Items from a data source:
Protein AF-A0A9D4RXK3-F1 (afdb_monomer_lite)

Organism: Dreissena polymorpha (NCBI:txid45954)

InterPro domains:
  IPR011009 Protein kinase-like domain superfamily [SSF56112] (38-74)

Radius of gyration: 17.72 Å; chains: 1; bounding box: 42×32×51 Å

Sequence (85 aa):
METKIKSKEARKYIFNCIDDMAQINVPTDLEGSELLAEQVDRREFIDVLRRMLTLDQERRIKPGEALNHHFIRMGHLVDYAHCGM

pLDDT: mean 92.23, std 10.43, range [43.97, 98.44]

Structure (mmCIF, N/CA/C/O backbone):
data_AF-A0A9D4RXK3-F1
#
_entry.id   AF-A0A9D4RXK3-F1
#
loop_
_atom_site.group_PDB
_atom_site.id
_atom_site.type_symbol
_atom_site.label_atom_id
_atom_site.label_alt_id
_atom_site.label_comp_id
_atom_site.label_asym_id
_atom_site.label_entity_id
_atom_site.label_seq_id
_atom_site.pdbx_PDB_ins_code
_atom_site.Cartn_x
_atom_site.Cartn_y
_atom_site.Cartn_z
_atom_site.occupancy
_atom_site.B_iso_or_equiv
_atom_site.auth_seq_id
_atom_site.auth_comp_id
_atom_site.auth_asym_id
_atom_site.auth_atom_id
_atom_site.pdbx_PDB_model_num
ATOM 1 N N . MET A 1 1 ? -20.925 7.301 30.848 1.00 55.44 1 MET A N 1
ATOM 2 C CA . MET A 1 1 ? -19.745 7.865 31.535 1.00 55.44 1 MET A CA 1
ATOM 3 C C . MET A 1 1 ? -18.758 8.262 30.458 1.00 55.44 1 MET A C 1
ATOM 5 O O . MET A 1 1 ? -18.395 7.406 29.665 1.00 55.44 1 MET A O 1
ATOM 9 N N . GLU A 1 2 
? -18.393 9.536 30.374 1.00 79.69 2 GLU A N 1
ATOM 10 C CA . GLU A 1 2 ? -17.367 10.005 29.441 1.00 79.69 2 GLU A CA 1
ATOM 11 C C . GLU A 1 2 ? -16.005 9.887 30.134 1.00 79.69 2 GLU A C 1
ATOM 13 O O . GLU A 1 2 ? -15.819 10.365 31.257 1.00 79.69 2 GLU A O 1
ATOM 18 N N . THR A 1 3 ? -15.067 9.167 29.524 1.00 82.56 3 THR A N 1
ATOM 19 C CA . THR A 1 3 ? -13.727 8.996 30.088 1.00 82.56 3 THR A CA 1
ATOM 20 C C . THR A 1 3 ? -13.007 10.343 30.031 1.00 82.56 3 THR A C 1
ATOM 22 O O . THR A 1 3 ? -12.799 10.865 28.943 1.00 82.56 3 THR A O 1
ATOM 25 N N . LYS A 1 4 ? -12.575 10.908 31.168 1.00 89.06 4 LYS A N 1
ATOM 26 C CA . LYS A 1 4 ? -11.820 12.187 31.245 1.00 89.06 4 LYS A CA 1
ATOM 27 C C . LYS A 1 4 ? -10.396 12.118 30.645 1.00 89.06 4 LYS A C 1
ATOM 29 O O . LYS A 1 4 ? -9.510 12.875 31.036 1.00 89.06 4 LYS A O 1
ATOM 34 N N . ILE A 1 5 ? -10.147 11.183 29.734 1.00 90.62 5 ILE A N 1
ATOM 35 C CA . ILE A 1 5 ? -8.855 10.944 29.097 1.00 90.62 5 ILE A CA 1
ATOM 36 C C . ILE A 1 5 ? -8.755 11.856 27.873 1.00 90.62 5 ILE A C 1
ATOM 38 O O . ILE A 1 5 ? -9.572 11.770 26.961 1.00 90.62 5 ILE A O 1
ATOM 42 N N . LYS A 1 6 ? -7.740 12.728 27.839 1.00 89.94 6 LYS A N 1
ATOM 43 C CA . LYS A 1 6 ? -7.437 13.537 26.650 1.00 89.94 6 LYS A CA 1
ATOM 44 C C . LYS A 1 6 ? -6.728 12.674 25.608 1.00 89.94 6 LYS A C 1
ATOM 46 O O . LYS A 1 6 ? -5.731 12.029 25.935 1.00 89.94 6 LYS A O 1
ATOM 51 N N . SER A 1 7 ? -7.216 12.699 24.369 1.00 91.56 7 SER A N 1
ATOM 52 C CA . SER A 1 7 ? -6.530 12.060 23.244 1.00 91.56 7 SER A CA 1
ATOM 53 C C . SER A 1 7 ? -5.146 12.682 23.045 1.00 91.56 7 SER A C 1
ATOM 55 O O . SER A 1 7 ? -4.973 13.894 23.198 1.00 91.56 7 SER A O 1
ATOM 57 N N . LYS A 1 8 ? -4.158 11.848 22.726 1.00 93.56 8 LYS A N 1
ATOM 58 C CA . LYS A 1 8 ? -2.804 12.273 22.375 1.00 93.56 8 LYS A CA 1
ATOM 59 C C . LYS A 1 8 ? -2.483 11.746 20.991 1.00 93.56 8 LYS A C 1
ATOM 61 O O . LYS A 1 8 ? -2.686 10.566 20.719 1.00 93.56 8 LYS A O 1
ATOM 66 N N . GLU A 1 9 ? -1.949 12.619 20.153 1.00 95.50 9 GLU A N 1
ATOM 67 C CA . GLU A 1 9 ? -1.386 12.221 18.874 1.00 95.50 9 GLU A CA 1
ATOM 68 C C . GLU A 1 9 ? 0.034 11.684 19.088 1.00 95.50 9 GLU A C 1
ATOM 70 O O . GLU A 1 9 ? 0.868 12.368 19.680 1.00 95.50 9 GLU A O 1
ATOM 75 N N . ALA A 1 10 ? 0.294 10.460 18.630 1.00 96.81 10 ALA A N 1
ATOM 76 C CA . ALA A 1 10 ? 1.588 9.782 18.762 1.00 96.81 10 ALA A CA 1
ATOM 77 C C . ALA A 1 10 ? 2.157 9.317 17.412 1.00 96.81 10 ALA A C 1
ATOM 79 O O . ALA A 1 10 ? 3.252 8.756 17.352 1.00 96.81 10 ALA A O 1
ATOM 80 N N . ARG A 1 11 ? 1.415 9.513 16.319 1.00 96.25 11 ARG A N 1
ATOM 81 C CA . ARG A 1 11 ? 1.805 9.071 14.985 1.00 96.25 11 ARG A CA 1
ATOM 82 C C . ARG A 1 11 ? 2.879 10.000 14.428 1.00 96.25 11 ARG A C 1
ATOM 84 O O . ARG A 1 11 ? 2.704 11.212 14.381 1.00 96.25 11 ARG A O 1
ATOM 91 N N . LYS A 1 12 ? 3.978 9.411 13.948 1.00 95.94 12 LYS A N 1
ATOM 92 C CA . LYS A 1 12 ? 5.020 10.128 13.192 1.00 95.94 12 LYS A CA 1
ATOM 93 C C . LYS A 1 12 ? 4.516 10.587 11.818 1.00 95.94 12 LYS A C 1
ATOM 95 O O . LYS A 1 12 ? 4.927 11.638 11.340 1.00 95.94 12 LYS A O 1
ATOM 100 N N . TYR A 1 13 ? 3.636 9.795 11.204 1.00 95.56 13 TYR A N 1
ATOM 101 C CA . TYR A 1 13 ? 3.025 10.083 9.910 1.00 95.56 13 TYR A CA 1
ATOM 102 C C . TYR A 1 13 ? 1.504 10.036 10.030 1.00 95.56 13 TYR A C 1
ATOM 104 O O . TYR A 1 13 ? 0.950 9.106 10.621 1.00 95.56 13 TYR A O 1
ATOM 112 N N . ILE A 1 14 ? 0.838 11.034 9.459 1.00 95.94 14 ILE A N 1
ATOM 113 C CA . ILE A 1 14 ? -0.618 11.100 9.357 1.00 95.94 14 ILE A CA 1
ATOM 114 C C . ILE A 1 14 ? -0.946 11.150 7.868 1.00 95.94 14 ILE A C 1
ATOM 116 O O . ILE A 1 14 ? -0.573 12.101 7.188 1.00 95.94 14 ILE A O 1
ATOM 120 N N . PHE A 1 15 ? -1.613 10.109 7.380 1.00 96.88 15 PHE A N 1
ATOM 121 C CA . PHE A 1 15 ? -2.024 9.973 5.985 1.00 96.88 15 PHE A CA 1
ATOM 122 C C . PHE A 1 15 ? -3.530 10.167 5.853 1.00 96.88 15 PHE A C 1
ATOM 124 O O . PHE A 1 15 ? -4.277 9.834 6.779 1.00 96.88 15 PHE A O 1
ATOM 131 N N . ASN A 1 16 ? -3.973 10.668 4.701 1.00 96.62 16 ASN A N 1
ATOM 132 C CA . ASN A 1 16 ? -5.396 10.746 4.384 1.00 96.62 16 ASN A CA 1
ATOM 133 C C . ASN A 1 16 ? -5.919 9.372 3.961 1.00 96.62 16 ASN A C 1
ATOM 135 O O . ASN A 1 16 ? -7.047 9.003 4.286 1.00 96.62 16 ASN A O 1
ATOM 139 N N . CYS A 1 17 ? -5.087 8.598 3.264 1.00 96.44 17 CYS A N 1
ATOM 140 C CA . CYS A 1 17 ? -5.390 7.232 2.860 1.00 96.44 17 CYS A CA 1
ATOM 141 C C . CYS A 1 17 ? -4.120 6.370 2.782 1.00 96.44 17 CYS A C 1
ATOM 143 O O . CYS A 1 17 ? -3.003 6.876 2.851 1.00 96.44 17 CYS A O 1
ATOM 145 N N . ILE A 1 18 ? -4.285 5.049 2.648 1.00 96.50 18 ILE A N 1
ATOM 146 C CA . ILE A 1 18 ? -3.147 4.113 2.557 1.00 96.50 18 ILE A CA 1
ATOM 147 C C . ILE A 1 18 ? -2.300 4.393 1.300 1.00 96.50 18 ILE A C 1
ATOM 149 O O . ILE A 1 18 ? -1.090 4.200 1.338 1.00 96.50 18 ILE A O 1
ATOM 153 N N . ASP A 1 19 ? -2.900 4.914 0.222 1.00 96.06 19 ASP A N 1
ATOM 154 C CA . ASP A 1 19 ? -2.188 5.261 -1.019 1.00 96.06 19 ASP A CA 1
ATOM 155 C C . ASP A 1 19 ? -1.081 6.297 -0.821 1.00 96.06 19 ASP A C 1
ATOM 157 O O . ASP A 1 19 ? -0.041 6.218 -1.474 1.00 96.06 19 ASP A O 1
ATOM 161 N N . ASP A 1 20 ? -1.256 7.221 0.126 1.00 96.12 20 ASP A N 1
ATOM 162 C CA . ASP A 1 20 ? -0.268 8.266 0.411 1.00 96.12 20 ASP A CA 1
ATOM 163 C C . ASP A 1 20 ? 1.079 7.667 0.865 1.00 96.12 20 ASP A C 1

--

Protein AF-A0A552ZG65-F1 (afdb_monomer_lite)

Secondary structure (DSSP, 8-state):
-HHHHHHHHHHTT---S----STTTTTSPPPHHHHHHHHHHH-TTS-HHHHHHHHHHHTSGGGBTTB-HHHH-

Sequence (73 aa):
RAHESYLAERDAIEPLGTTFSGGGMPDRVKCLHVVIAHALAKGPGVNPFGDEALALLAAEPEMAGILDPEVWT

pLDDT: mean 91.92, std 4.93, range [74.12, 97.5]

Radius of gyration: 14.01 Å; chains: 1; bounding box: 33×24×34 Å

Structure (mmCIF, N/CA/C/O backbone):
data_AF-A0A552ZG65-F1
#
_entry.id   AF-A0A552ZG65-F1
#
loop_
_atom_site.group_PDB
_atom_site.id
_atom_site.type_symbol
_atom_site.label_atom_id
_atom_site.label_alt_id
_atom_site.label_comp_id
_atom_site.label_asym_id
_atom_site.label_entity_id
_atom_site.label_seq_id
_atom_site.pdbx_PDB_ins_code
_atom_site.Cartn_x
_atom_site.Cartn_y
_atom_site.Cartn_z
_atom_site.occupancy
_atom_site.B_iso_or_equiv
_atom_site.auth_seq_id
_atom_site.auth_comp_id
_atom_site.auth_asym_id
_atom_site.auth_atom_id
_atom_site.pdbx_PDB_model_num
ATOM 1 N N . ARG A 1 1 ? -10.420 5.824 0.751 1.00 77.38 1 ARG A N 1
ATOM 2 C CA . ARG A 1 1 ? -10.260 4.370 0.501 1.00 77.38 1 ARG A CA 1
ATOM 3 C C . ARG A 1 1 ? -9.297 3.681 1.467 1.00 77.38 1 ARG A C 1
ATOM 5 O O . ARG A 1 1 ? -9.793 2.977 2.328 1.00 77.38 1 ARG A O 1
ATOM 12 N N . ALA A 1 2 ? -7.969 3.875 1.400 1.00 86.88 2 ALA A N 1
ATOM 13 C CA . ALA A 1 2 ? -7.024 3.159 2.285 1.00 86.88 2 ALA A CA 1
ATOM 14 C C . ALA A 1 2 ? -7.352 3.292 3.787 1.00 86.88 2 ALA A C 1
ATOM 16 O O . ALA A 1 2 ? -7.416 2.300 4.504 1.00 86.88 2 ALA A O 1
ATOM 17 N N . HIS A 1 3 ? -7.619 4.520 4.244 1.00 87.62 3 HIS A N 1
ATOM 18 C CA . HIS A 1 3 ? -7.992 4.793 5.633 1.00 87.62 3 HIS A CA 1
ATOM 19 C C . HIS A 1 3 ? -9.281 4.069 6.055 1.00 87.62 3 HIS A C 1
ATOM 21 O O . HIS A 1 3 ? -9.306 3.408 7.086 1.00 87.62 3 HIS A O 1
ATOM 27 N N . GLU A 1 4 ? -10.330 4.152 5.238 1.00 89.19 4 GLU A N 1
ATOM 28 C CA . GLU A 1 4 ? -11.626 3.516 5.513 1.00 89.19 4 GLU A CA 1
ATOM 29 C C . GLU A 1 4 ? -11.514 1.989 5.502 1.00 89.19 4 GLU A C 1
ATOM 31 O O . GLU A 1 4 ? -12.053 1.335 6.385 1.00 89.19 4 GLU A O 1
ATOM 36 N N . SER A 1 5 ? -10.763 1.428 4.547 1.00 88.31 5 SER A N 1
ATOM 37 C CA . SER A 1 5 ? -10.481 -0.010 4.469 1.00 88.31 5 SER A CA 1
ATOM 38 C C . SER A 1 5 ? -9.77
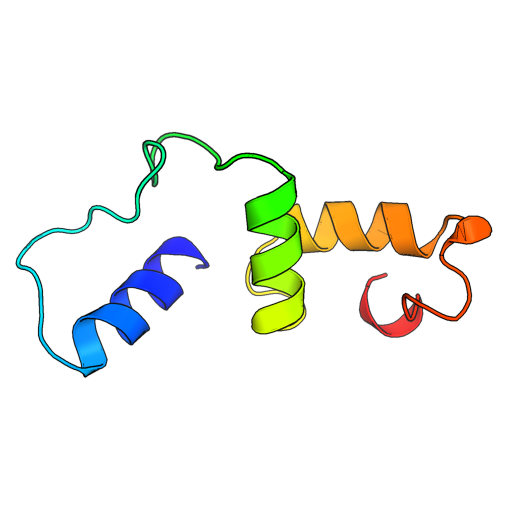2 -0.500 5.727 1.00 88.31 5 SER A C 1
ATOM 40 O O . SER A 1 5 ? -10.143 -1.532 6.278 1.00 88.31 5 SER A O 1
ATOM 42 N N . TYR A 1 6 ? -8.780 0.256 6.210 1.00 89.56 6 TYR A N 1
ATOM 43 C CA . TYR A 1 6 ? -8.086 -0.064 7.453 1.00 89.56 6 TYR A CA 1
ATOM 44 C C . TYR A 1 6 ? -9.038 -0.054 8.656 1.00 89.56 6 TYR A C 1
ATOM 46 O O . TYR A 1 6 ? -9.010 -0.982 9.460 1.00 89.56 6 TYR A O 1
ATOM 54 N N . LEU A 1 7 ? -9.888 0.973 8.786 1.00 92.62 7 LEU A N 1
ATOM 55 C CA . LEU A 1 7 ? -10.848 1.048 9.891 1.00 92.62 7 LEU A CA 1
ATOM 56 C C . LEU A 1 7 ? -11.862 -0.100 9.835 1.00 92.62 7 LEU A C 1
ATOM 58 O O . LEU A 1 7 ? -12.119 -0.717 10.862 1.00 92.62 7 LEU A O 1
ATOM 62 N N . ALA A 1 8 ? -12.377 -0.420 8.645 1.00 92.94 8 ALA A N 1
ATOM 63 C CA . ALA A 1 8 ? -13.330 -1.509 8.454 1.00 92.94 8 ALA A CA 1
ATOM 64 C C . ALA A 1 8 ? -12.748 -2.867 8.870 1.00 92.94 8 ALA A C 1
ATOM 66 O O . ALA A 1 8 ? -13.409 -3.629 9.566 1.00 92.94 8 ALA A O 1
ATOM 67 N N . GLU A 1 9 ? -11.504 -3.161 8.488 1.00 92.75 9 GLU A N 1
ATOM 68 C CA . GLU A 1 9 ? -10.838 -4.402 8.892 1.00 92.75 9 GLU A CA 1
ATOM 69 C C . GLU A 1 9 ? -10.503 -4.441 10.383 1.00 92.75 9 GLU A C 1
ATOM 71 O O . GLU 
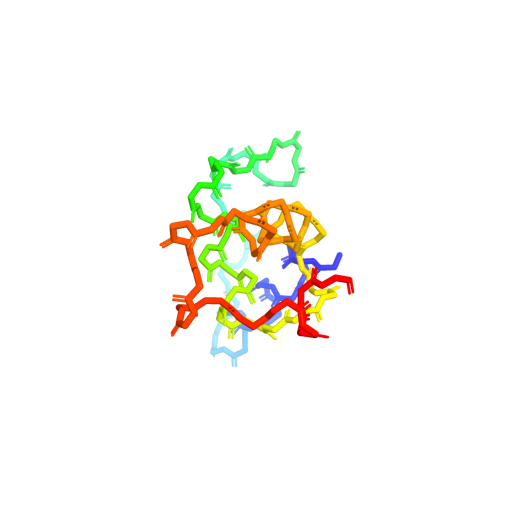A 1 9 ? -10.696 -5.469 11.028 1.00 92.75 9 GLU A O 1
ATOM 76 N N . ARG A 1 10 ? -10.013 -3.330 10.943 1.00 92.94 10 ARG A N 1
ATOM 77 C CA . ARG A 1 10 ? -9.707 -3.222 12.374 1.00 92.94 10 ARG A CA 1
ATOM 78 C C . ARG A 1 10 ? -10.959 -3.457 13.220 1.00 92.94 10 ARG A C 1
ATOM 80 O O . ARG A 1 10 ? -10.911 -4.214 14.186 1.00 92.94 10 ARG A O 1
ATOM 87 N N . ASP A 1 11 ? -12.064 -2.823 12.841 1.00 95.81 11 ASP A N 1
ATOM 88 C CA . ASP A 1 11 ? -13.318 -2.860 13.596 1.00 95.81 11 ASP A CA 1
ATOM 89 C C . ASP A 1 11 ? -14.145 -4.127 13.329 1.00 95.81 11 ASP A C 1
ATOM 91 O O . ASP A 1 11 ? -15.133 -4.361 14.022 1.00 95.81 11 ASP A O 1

■ Task description ■
Looking at the entries above, can you reproduce exactly the lines from the one that holds "Protein AF-A0A9D4RXK3-F1 (afdb_monomer_lite)" through the one that holds "ATOM 1 N N . MET", and only those?

■ Answer for this exercise ■
Protein AF-A0A9D4RXK3-F1 (afdb_monomer_lite)

Organism: Dreissena polymorpha (NCBI:txid45954)

InterPro domains:
  IPR011009 Protein kinase-like domain superfamily [SSF56112] (38-74)

Radius of gyration: 17.72 Å; chains: 1; bounding box: 42×32×51 Å

Sequence (85 aa):
METKIKSKEARKYIFNCIDDMAQINVPTDLEGSELLAEQVDRREFIDVLRRMLTLDQERRIKPGEALNHHFIRMGHLVDYAHCGM

pLDDT: mean 92.23, std 10.43, range [43.97, 98.44]

Structure (mmCIF, N/CA/C/O backbone):
data_AF-A0A9D4RXK3-F1
#
_entry.id   AF-A0A9D4RXK3-F1
#
loop_
_atom_site.group_PDB
_atom_site.id
_atom_site.type_symbol
_atom_site.label_atom_id
_atom_site.label_alt_id
_atom_site.label_comp_id
_atom_site.label_asym_id
_atom_site.label_entity_id
_atom_site.label_seq_id
_atom_site.pdbx_PDB_ins_code
_atom_site.Cartn_x
_atom_site.Cartn_y
_atom_site.Cartn_z
_atom_site.occupancy
_atom_site.B_iso_or_equiv
_atom_site.auth_seq_id
_atom_site.auth_comp_id
_atom_site.auth_asym_id
_atom_site.auth_atom_id
_atom_site.pdbx_PDB_model_num
ATOM 1 N N . MET A 1 1 ? -20.925 7.301 30.848 1.00 55.44 1 MET A N 1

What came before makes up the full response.